After validating the concept and getting early feedback, the project pivoted to a full SaaS model at cognova.dev. The self-hosted complexity was a barrier for most users, and a managed platform meant faster iteration and a lower barrier to entry. The core architecture stayed the same, but the deployment, billing, and onboarding experience were rebuilt for multi-tenant SaaS.
The platform sits in the space between raw API access and bloated enterprise platforms. Agents can check APIs, query databases, execute sandboxed code, and take actions via custom tools. Teams share a workspace with role-based permissions, and agents can be deployed to Discord channels or triggered on cron schedules.
Design
Built on Nuxt 4 with a Node.js backend via Nitro, deployed to Railway as a managed SaaS:
- Frontend: Nuxt 4 with Nuxt UI v4, Tailwind CSS v4, CodeMirror 6 for code editing, and Yjs/Hocuspocus for real-time collaborative editing over WebSockets
- Backend: Nitro server with Anthropic SDK, Model Context Protocol (MCP) for tool interop, and E2B for sandboxed code execution
- Database: PostgreSQL 16 with Drizzle ORM, schema split across 20 domain-specific files (agents, billing, channels, conversations, knowledge, tools, workspaces, etc.)

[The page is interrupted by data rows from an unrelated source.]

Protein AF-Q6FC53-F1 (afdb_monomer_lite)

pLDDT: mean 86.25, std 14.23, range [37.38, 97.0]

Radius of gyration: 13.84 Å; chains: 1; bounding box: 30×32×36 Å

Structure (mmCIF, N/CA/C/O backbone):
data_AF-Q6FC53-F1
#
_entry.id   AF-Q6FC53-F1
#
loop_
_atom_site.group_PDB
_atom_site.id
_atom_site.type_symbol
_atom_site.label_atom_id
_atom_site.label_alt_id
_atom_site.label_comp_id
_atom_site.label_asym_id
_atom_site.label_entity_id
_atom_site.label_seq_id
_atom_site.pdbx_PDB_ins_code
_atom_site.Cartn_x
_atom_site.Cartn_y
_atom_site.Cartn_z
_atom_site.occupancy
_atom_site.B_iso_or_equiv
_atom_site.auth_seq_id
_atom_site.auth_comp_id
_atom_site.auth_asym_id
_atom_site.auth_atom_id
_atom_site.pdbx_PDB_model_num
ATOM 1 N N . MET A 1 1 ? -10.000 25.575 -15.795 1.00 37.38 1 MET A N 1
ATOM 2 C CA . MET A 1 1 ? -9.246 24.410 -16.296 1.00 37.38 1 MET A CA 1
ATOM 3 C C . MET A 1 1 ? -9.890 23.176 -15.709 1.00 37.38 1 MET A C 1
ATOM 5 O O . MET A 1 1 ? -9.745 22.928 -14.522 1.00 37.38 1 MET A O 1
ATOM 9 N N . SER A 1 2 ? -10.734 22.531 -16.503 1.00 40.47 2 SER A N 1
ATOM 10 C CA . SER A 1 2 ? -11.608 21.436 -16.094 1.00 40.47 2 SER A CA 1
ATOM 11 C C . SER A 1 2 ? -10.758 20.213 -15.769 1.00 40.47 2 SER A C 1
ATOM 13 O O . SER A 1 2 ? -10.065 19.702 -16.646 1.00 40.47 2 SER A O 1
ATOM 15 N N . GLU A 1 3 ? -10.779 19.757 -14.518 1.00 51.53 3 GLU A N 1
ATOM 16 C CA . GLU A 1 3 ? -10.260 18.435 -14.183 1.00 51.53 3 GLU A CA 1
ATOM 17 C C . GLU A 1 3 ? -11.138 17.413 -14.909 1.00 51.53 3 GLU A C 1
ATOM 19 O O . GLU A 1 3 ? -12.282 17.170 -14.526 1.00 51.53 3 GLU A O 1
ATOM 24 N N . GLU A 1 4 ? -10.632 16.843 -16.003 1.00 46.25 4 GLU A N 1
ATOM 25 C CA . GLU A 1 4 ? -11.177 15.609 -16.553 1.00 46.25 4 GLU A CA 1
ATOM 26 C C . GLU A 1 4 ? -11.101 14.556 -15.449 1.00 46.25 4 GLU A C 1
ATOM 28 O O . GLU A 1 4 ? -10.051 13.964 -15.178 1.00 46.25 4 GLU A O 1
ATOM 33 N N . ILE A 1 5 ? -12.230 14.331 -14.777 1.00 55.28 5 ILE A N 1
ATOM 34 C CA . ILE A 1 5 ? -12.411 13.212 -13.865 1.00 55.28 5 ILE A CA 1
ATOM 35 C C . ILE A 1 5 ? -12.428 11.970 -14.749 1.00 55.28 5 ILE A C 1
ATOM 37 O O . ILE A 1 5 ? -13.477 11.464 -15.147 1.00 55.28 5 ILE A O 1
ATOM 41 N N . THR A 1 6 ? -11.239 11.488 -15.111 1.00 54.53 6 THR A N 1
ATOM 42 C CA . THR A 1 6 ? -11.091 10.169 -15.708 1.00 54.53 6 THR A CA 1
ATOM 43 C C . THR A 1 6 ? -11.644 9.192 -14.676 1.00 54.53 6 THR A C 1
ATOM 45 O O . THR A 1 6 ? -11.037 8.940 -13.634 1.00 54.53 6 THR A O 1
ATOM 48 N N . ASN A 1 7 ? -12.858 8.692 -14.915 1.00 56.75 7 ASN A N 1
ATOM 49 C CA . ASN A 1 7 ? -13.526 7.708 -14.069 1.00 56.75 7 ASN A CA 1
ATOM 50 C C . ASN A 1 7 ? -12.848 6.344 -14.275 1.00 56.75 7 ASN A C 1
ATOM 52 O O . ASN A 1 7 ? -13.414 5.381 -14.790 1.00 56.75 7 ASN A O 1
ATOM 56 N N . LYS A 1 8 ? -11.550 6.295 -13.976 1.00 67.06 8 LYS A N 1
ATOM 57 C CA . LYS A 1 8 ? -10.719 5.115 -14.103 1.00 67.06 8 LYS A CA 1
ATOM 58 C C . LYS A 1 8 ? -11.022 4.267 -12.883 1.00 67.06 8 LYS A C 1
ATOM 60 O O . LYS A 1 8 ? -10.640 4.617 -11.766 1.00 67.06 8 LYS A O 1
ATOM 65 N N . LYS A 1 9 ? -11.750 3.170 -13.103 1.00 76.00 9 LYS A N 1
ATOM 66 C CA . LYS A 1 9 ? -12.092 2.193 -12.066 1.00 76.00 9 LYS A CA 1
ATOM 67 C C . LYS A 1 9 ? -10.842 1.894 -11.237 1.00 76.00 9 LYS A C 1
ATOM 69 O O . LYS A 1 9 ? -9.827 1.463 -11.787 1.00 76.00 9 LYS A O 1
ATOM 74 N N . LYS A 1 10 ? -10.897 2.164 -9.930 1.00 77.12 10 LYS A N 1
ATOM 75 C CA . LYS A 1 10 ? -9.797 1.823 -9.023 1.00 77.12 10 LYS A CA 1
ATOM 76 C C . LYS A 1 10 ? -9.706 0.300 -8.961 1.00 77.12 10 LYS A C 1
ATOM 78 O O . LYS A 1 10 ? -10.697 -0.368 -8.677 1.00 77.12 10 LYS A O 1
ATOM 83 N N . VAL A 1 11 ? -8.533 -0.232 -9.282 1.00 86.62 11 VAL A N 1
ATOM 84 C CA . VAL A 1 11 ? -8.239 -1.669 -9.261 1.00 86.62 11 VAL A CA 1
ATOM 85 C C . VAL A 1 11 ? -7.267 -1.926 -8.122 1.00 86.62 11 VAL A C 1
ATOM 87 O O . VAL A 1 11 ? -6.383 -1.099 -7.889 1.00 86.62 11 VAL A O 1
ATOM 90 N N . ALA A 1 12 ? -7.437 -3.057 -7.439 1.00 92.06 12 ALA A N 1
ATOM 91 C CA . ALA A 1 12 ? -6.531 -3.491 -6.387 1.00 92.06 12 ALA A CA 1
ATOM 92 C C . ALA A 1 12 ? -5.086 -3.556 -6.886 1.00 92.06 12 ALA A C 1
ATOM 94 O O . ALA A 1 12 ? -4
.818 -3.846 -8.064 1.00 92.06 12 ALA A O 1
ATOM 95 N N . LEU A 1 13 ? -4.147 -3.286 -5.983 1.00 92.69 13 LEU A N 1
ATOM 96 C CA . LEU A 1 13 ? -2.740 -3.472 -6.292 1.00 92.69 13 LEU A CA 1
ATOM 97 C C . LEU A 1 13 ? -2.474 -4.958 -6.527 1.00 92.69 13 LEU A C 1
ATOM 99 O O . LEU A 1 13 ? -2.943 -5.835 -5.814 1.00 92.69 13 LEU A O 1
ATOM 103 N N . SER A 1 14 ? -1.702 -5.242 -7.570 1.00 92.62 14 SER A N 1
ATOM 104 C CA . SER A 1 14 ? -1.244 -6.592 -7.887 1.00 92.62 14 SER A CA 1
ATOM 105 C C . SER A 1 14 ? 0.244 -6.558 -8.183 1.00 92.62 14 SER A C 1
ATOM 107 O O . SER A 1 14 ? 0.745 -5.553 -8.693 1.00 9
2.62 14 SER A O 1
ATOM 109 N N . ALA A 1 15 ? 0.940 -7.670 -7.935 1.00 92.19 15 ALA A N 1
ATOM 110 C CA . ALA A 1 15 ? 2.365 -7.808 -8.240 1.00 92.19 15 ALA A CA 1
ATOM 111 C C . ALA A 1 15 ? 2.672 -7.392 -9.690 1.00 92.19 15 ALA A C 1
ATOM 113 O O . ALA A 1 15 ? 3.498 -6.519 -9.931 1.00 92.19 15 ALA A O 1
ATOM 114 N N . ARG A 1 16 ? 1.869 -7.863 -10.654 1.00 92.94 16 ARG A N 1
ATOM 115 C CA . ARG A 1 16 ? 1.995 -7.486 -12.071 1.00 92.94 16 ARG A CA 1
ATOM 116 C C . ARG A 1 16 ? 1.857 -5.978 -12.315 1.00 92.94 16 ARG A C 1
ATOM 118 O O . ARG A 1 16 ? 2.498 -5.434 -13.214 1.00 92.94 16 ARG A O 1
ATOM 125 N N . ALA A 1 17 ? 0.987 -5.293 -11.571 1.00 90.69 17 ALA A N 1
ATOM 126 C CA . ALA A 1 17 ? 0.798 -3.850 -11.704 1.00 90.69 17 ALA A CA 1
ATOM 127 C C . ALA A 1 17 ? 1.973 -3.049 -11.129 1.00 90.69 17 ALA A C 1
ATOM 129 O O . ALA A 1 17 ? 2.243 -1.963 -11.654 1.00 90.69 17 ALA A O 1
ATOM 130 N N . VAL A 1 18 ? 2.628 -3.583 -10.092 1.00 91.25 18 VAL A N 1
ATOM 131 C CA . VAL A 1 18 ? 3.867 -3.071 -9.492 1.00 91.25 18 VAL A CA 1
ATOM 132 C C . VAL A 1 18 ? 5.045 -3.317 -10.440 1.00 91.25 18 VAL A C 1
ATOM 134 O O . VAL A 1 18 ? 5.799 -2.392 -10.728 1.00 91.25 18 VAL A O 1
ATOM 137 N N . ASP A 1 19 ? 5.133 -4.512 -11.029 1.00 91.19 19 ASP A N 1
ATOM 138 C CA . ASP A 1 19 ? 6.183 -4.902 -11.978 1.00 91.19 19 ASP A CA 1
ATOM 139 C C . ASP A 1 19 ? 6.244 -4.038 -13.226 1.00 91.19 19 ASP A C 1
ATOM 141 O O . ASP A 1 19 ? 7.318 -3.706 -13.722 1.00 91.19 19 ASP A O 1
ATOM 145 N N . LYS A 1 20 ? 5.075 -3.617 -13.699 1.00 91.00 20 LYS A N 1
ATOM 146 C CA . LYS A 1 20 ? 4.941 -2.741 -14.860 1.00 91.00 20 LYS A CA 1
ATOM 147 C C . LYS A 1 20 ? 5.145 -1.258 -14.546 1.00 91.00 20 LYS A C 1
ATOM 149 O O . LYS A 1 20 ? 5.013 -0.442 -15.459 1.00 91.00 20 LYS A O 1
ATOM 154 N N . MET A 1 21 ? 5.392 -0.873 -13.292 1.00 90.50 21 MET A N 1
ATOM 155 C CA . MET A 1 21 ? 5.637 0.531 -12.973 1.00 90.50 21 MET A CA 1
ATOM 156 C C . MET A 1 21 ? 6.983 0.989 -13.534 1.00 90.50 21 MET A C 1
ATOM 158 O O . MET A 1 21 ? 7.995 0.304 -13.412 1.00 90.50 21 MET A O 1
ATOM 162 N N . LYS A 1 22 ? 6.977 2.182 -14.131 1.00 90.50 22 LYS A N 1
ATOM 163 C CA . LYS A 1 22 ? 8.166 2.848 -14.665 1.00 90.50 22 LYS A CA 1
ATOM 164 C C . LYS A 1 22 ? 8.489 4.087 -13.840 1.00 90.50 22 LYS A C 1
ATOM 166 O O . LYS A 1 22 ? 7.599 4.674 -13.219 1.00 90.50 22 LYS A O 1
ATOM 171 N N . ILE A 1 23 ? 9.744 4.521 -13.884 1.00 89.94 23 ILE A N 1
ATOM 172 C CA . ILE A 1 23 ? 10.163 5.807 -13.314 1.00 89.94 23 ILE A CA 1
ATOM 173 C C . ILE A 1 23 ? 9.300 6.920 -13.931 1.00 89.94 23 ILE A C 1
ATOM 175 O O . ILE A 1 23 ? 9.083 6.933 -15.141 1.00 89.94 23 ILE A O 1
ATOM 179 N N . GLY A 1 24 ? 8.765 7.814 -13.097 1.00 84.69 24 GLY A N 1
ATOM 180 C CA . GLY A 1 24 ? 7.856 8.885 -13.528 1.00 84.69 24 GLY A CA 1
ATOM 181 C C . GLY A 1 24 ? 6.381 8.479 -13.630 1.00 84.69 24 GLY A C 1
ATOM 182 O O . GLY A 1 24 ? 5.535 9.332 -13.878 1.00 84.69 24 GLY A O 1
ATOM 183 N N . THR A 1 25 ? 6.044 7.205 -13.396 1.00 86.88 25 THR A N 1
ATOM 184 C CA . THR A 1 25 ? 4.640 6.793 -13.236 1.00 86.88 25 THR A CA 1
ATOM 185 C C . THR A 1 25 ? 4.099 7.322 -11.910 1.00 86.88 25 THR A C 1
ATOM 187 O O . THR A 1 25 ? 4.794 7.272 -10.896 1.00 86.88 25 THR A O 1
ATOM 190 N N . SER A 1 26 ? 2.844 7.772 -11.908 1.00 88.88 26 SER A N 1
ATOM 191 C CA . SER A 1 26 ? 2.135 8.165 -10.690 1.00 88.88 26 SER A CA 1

- Auth: better-auth with email/password plus OAuth via GitHub, Google, and Discord
- Billing: Stripe with Free, Pro, and Team tiers
The dashboard and auth pages are client-side only for app-like performance, while marketing and public pages are server-rendered for SEO. Secrets are encrypted at rest with AES-256.
Key features include a custom tool hub (install from GitHub or build your own), document-backed knowledge bases, cron-scheduled agents, Discord bot integration, REST API access, and MCP server support for standardized tool interoperability.
Lessons Learned
- Self-Hosted to SaaS Pivot: The self-hosted version validated the product but limited the audience. Moving to SaaS meant rethinking onboarding, billing, and deployment -- but the multi-tenant architecture we'd built from day one made the transition surprisingly smooth.
- Multi-Tenant from Day One: Designing workspace-scoped data with role-based access from the start saved a painful retrofit when pivoting to SaaS. Every query, every permission check, every billing event is workspace-aware.
- Drizzle Over Prisma: Drizzle's SQL-like API and lightweight footprint made it a better fit than Prisma for a schema spanning 20+ domain files. Migrations are fast and the generated SQL is predictable.
- MCP for Tool Interop: Adopting Model Context Protocol early meant agents can use standardized tools without custom integration code per tool. It's the closest thing to a plugin system for AI agents.
- Selective SSR: Turning off SSR for authenticated app routes while keeping it for public pages gave the best of both worlds -- fast dashboard interactions and proper SEO for marketing pages.
- WebSocket Collaboration: Integrating Yjs with Hocuspocus over Nitro's experimental WebSocket support enables real-time collaborative editing of agent prompts and tool configurations across team members.